> [Activity] In the data below, find the line with "ATOM 90 N N" and the line with "ATOM 121 N N", then restate both and every line between them exactly, minus the pictures.

> [Available data]
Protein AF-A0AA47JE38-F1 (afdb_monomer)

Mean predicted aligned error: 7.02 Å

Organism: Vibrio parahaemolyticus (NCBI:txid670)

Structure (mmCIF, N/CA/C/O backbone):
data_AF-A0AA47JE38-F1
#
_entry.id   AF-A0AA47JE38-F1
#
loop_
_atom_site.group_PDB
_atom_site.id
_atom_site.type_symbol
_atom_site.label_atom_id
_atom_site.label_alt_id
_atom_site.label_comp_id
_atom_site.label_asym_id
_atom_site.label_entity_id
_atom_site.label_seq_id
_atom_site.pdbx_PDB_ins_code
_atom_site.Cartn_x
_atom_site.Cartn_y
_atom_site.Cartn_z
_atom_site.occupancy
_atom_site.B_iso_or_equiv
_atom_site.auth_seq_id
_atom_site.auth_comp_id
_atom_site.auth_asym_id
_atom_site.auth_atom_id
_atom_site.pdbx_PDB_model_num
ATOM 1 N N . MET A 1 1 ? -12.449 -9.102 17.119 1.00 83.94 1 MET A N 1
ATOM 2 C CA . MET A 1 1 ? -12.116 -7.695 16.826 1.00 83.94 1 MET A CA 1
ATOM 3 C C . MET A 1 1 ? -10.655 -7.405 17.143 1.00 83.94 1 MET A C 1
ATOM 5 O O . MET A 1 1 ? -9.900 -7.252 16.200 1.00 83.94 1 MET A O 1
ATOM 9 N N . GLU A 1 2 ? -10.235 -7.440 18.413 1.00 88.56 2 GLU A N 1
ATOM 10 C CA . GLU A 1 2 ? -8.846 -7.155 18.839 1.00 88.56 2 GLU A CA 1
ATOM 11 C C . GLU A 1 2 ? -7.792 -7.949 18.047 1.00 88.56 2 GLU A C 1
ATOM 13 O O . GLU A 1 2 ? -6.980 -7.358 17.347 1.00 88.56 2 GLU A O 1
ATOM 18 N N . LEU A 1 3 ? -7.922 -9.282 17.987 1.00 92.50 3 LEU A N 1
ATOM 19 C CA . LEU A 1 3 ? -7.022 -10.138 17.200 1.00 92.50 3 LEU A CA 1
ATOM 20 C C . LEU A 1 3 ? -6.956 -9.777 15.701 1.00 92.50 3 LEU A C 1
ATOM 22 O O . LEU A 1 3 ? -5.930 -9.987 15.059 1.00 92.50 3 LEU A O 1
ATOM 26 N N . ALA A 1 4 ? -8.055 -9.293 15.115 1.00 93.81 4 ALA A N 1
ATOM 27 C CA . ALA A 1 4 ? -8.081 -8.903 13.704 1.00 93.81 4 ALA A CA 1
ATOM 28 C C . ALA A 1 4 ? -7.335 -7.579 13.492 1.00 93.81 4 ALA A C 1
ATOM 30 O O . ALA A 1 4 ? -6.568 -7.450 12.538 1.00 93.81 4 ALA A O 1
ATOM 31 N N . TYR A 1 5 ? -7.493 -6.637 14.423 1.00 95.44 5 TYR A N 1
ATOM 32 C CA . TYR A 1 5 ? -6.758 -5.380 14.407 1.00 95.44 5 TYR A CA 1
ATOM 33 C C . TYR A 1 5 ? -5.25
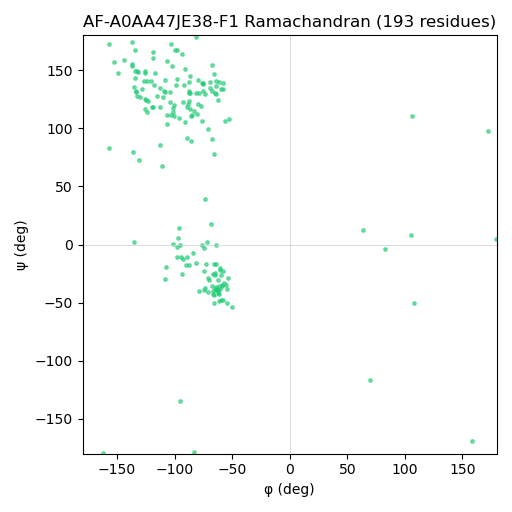7 -5.584 14.652 1.00 95.44 5 TYR A C 1
ATOM 35 O O . TYR A 1 5 ? -4.446 -5.007 13.934 1.00 95.44 5 TYR A O 1
ATOM 43 N N . ASP A 1 6 ? -4.865 -6.475 15.565 1.00 95.62 6 ASP A N 1
ATOM 44 C CA . ASP A 1 6 ? -3.450 -6.804 15.796 1.00 95.62 6 ASP A CA 1
ATOM 45 C C . ASP A 1 6 ? -2.779 -7.389 14.544 1.00 95.62 6 ASP A C 1
ATOM 47 O O . ASP A 1 6 ? -1.631 -7.068 14.226 1.00 95.62 6 ASP A O 1
ATOM 51 N N . LYS A 1 7 ? -3.504 -8.226 13.788 1.00 97.00 7 LYS A N 1
ATOM 52 C CA . LYS A 1 7 ? -3.026 -8.753 12.501 1.00 97.00 7 LYS A CA 1
ATOM 53 C C . LYS A 1 7 ? -2.888 -7.652 11.453 1.00 97.00 7 LYS A C 1
ATOM 55 O O . LYS A 1 7 ? -1.869 -7.626 10.763 1.00 97.00 7 LYS A O 1
ATOM 60 N N . LEU A 1 8 ? -3.858 -6.736 11.370 1.00 97.12 8 LEU A N 1
ATOM 61 C CA . LEU A 1 8 ? -3.783 -5.561 10.496 1.00 97.12 8 LEU A CA 1
ATOM 62 C C . LEU A 1 8 ? -2.551 -4.718 10.836 1.00 97.12 8 LEU A C 1
ATOM 64 O O . LEU A 1 8 ? -1.772 -4.370 9.951 1.00 97.12 8 LEU A O 1
ATOM 68 N N . PHE A 1 9 ? -2.341 -4.451 12.124 1.00 96.00 9 PHE A N 1
ATOM 69 C CA . PHE A 1 9 ? -1.217 -3.673 12.623 1.00 96.00 9 PHE A CA 1
ATOM 70 C C . PHE A 1 9 ? 0.124 -4.341 12.291 1.00 96.00 9 PHE A C 1
ATOM 72 O O . PHE A 1 9 ? 0.999 -3.713 11.699 1.00 96.00 9 PHE A O 1
ATOM 79 N N . SER A 1 10 ? 0.269 -5.640 12.571 1.00 96.81 10 SER A N 1
ATOM 80 C CA . SER A 1 10 ? 1.491 -6.395 12.260 1.00 96.81 10 SER A CA 1
ATOM 81 C C . SER A 1 10 ? 1.773 -6.482 10.754 1.00 96.81 10 SER A C 1
ATOM 83 O O . SER A 1 10 ? 2.932 -6.431 10.328 1.00 96.81 10 SER A O 1
ATOM 85 N N . ALA A 1 11 ? 0.729 -6.606 9.929 1.00 97.44 11 ALA A N 1
ATOM 86 C CA . ALA A 1 11 ? 0.862 -6.586 8.476 1.00 97.44 11 ALA A CA 1
ATOM 87 C C . ALA A 1 11 ? 1.331 -5.210 7.982 1.00 97.44 11 ALA A C 1
ATOM 89 O O . ALA A 1 11 ? 2.266 -5.132 7.186 1.00 97.44 11 ALA A O 1
ATOM 90 N N . ALA A 1 12 ? 0.763 -4.127 8.516 1.00 97.50 12 ALA A N 1
ATOM 91 C CA . ALA A 1 12 ? 1.182 -2.770 8.192 1.00 97.50 12 ALA A CA 1
ATOM 92 C C . ALA A 1 12 ? 2.623 -2.466 8.625 1.00 97.50 12 ALA A C 1
ATOM 94 O O . ALA A 1 12 ? 3.365 -1.842 7.872 1.00 97.50 12 ALA A O 1
ATOM 95 N N . GLU A 1 13 ? 3.058 -2.945 9.794 1.00 96.81 13 GLU A N 1
ATOM 96 C CA . GLU A 1 13 ? 4.458 -2.836 10.223 1.00 96.81 13 GLU A CA 1
ATOM 97 C C . GLU A 1 13 ? 5.410 -3.564 9.268 1.00 96.81 13 GLU A C 1
ATOM 99 O O . GLU A 1 13 ? 6.530 -3.110 9.039 1.00 96.81 1
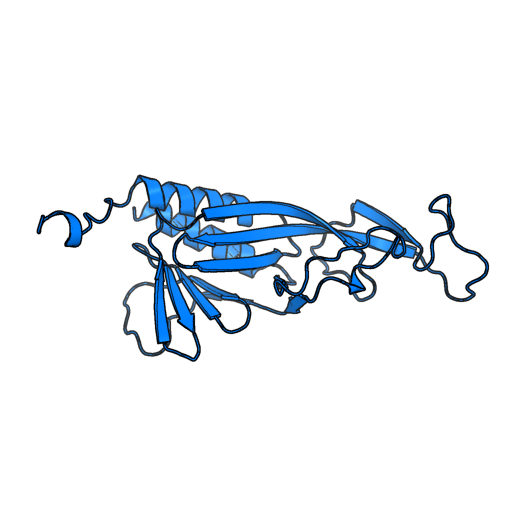3 GLU A O 1
ATOM 104 N N . GLN A 1 14 ? 4.987 -4.695 8.697 1.00 97.38 14 GLN A N 1
ATOM 105 C 
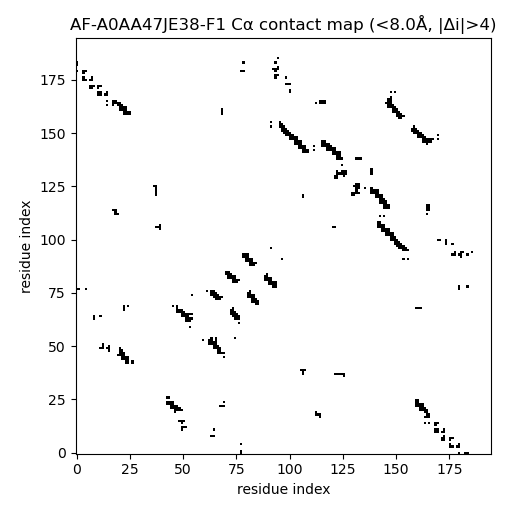CA . GLN A 1 14 ? 5.759 -5.390 7.667 1.00 97.38 14 GLN A CA 1
ATOM 106 C C . GLN A 1 14 ? 5.766 -4.610 6.346 1.00 97.38 14 GLN A C 1
ATOM 108 O O . GLN A 1 14 ? 6.821 -4.503 5.726 1.00 97.38 14 GLN A O 1
ATOM 113 N N . MET A 1 15 ? 4.639 -4.017 5.939 1.00 97.75 15 MET A N 1
ATOM 114 C CA . MET A 1 15 ? 4.570 -3.147 4.755 1.00 97.75 15 MET A CA 1
ATOM 115 C C . MET A 1 15 ? 5.466 -1.908 4.907 1.00 97.75 15 MET A C 1
ATOM 117 O O . MET A 1 15 ? 6.157 -1.531 3.964 1.00 97.75 15 MET A O 1
ATOM 121 N N . ALA A 1 16 ? 5.520 -1.313 6.102 1.00 97.00 16 ALA A N 1
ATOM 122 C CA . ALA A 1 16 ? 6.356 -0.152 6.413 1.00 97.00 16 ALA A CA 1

> [Exercise answer]
ATOM 90 N N . ALA A 1 12 ? 0.763 -4.127 8.516 1.00 97.50 12 ALA A N 1
ATOM 91 C CA . ALA A 1 12 ? 1.182 -2.770 8.192 1.00 97.50 12 ALA A CA 1
ATOM 92 C C . ALA A 1 12 ? 2.623 -2.466 8.625 1.00 97.50 12 ALA A C 1
ATOM 94 O O . ALA A 1 12 ? 3.365 -1.842 7.872 1.00 97.50 12 ALA A O 1
ATOM 95 N N . GLU A 1 13 ? 3.058 -2.945 9.794 1.00 96.81 13 GLU A N 1
ATOM 96 C CA . GLU A 1 13 ? 4.458 -2.836 10.223 1.00 96.81 13 GLU A CA 1
ATOM 97 C C . GLU A 1 13 ? 5.410 -3.564 9.268 1.00 96.81 13 GLU A C 1
ATOM 99 O O . GLU A 1 13 ? 6.530 -3.110 9.039 1.00 96.81 1
3 GLU A O 1
ATOM 104 N N . GLN A 1 14 ? 4.987 -4.695 8.697 1.00 97.38 14 GLN A N 1
ATOM 105 C 
CA . GLN A 1 14 ? 5.759 -5.390 7.667 1.00 97.38 14 GLN A CA 1
ATOM 106 C C . GLN A 1 14 ? 5.766 -4.610 6.346 1.00 97.38 14 GLN A C 1
ATOM 108 O O . GLN A 1 14 ? 6.821 -4.503 5.726 1.00 97.38 14 GLN A O 1
ATOM 113 N N . MET A 1 15 ? 4.639 -4.017 5.939 1.00 97.75 15 MET A N 1
ATOM 114 C CA . MET A 1 15 ? 4.570 -3.147 4.755 1.00 97.75 15 MET A CA 1
ATOM 115 C C . MET A 1 15 ? 5.466 -1.908 4.907 1.00 97.75 15 MET A C 1
ATOM 117 O O . MET A 1 15 ? 6.157 -1.531 3.964 1.00 97.75 15 MET A O 1
ATOM 121 N N . ALA A 1 16 ? 5.520 -1.313 6.102 1.00 97.00 16 ALA A N 1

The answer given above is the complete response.